(Stored dataset items)
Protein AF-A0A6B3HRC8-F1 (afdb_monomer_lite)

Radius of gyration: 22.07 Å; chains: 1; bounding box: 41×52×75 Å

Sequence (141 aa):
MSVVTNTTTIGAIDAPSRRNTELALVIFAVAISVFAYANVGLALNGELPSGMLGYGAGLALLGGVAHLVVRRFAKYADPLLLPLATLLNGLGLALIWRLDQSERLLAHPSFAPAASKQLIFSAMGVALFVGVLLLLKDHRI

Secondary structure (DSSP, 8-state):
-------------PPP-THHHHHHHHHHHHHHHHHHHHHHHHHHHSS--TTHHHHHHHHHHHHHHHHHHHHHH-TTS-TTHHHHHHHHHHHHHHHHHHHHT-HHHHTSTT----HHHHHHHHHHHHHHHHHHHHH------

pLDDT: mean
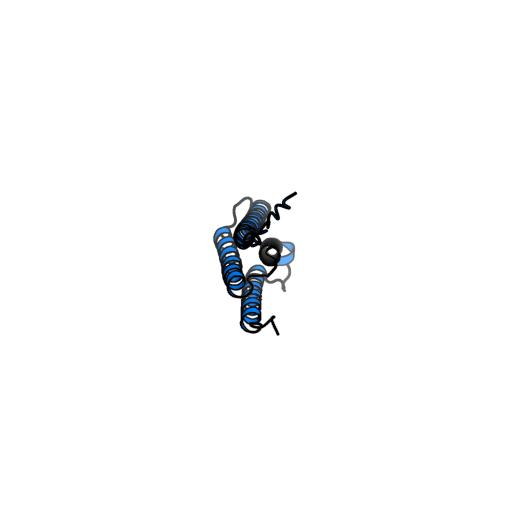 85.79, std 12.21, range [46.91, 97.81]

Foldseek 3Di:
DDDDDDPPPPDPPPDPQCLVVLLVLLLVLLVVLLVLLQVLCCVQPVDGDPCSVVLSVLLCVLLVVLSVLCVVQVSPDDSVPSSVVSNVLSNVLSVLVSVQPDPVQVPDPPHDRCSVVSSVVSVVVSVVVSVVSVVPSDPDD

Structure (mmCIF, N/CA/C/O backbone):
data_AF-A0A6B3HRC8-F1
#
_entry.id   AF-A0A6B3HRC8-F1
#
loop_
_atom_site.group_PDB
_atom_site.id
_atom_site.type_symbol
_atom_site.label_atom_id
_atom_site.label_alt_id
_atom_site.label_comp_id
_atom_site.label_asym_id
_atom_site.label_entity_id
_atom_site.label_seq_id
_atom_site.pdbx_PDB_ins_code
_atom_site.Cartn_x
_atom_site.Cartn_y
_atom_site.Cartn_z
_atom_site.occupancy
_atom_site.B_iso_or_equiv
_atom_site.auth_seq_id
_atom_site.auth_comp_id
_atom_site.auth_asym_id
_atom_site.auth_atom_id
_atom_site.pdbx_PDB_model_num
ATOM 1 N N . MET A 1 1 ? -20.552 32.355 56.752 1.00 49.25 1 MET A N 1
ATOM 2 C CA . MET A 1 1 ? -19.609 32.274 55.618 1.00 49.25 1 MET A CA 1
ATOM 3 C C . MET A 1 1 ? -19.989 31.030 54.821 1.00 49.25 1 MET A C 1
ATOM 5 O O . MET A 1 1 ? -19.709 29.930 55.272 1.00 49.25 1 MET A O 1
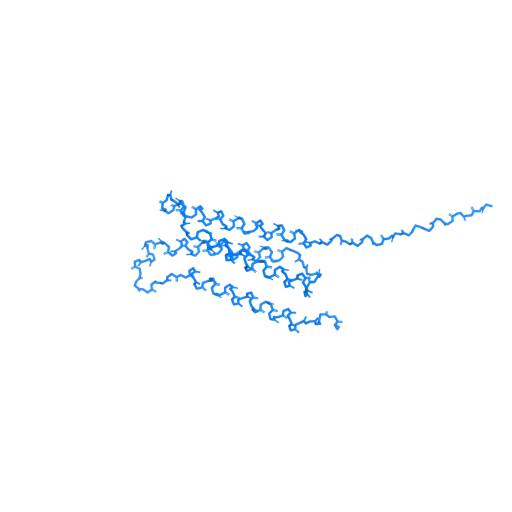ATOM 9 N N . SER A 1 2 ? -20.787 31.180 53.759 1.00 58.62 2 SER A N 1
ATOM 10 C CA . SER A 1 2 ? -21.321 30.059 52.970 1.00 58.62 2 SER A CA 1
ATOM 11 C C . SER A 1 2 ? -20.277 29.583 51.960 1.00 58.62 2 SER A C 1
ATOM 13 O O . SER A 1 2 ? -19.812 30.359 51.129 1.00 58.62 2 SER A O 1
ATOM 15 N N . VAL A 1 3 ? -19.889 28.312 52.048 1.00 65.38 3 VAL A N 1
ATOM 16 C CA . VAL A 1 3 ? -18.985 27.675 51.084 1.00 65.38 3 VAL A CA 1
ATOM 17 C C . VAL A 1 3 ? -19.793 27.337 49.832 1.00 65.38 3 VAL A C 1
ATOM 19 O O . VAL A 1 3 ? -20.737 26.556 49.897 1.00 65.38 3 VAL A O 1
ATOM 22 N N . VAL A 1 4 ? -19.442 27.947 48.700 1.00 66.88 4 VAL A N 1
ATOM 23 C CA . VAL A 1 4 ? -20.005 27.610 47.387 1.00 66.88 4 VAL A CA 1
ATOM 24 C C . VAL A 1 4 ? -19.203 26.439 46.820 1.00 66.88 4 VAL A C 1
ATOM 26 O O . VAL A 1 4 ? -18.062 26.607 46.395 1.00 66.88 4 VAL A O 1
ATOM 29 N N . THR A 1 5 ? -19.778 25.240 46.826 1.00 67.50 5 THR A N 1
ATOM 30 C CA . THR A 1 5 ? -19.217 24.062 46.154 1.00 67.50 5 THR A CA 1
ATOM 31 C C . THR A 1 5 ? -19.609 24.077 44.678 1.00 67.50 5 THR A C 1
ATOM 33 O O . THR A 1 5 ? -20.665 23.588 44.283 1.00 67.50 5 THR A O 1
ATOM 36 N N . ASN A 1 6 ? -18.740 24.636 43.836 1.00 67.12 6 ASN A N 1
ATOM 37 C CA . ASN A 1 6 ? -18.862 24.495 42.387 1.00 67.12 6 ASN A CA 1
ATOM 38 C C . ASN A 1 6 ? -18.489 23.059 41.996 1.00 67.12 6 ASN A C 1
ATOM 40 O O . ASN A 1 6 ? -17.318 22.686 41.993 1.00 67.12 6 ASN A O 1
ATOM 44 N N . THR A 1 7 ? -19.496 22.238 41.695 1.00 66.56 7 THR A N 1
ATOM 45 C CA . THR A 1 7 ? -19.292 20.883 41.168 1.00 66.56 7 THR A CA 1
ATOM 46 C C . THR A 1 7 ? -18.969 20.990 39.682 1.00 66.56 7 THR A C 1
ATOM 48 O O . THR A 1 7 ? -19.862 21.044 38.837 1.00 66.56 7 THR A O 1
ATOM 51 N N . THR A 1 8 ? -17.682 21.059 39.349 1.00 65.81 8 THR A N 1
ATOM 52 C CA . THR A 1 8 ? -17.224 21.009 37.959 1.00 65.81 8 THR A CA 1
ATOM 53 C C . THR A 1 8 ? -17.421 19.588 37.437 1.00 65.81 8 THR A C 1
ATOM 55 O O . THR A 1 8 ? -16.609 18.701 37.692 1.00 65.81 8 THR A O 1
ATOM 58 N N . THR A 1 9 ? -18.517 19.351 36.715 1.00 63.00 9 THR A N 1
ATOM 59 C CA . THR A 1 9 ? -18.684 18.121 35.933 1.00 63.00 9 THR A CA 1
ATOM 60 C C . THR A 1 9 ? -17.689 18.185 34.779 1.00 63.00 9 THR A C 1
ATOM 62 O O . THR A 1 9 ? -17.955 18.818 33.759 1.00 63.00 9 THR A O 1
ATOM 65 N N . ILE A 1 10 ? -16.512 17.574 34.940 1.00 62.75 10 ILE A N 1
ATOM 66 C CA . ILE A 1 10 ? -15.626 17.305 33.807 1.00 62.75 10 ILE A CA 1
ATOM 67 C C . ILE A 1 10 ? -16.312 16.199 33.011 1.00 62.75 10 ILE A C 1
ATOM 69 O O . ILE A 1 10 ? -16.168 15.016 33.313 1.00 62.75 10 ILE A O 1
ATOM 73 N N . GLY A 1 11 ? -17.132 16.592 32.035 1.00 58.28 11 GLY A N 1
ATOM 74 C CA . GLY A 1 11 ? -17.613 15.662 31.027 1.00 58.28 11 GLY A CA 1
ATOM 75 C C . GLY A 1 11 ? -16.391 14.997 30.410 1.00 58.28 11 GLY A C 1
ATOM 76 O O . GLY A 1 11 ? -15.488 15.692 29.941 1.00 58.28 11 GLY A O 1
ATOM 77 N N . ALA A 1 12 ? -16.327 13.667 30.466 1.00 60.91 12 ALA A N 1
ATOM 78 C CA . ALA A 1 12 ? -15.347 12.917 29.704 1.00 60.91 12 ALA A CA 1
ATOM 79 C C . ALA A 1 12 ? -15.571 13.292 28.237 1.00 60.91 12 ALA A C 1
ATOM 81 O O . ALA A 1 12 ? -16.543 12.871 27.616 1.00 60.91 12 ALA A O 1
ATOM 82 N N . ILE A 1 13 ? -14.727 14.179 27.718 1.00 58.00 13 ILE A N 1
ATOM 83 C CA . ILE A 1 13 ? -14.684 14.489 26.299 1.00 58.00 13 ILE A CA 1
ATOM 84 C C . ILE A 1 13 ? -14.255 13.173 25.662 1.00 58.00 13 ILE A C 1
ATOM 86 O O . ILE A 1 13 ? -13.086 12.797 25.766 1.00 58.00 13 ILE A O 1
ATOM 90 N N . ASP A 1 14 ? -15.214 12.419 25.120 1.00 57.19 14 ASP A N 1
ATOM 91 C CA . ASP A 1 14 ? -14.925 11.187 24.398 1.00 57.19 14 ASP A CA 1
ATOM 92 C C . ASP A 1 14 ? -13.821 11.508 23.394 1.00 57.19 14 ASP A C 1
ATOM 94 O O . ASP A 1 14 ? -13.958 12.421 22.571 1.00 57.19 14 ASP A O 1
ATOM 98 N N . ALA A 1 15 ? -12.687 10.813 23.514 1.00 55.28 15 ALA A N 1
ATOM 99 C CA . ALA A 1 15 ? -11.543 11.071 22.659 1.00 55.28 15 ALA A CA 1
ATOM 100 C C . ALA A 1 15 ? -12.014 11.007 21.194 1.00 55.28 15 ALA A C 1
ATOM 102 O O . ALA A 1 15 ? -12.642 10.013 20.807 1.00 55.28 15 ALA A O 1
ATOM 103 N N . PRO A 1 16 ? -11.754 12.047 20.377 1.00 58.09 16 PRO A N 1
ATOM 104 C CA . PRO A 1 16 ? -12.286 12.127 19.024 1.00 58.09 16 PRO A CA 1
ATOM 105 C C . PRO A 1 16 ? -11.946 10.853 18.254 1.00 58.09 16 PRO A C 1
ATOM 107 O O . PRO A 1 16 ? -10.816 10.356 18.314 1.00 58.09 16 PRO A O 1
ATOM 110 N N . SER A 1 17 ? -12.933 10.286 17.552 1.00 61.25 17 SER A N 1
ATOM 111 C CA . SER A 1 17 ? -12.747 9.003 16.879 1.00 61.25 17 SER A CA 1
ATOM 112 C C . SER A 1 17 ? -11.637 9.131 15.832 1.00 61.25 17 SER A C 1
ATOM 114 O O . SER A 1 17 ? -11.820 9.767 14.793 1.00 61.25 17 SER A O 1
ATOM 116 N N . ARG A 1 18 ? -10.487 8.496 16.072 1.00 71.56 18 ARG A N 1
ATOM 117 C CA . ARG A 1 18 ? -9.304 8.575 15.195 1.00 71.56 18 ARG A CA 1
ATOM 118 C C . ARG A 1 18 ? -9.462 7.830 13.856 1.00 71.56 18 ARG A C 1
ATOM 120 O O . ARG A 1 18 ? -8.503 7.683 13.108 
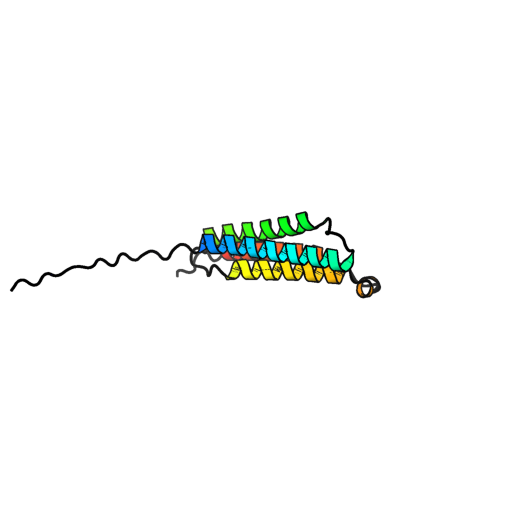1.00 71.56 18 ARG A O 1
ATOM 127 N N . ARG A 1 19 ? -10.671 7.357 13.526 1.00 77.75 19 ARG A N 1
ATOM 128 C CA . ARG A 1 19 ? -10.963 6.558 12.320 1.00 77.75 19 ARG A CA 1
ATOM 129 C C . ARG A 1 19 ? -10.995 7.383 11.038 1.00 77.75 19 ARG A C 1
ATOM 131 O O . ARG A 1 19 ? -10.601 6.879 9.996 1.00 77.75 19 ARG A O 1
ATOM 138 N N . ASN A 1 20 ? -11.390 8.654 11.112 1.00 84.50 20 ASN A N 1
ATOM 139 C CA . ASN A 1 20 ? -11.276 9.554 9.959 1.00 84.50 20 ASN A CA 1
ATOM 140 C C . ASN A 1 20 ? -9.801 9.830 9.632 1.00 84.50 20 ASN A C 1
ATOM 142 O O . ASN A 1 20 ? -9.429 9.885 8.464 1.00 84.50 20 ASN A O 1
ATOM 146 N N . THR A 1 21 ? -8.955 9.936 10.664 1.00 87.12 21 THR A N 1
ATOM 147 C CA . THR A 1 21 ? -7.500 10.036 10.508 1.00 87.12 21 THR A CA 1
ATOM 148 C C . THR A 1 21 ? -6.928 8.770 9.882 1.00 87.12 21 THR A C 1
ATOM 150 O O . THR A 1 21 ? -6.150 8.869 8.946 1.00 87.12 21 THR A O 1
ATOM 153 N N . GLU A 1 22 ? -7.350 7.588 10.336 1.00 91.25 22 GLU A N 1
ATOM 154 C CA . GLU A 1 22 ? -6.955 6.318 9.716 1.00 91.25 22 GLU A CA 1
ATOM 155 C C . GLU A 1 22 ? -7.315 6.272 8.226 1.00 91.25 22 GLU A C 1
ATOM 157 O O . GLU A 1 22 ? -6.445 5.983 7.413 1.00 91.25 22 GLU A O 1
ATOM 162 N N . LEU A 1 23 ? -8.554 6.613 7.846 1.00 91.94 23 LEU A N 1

- [Assigned task]:
Of the lines above, retype only those from the line containing "ATOM 58 N N" through the line containing "ATOM 73 N N", including both, exactly.

- [Output]:
ATOM 58 N N . THR A 1 9 ? -18.517 19.351 36.715 1.00 63.00 9 THR A N 1
ATOM 59 C CA . THR A 1 9 ? -18.684 18.121 35.933 1.00 63.00 9 THR A CA 1
ATOM 60 C C . THR A 1 9 ? -17.689 18.185 34.779 1.00 63.00 9 THR A C 1
ATOM 62 O O . THR A 1 9 ? -17.955 18.818 33.759 1.00 63.00 9 THR A O 1
ATOM 65 N N . ILE A 1 10 ? -16.512 17.574 34.940 1.00 62.75 10 ILE A N 1
ATOM 66 C CA . ILE A 1 10 ? -15.626 17.305 33.807 1.00 62.75 10 ILE A CA 1
ATOM 67 C C . ILE A 1 10 ? -16.312 16.199 33.011 1.00 62.75 10 ILE A C 1
ATOM 69 O O . ILE A 1 10 ? -16.168 15.016 33.313 1.00 62.75 10 ILE A O 1
ATOM 73 N N . GLY A 1 11 ? -17.132 16.592 32.035 1.00 58.28 11 GLY A N 1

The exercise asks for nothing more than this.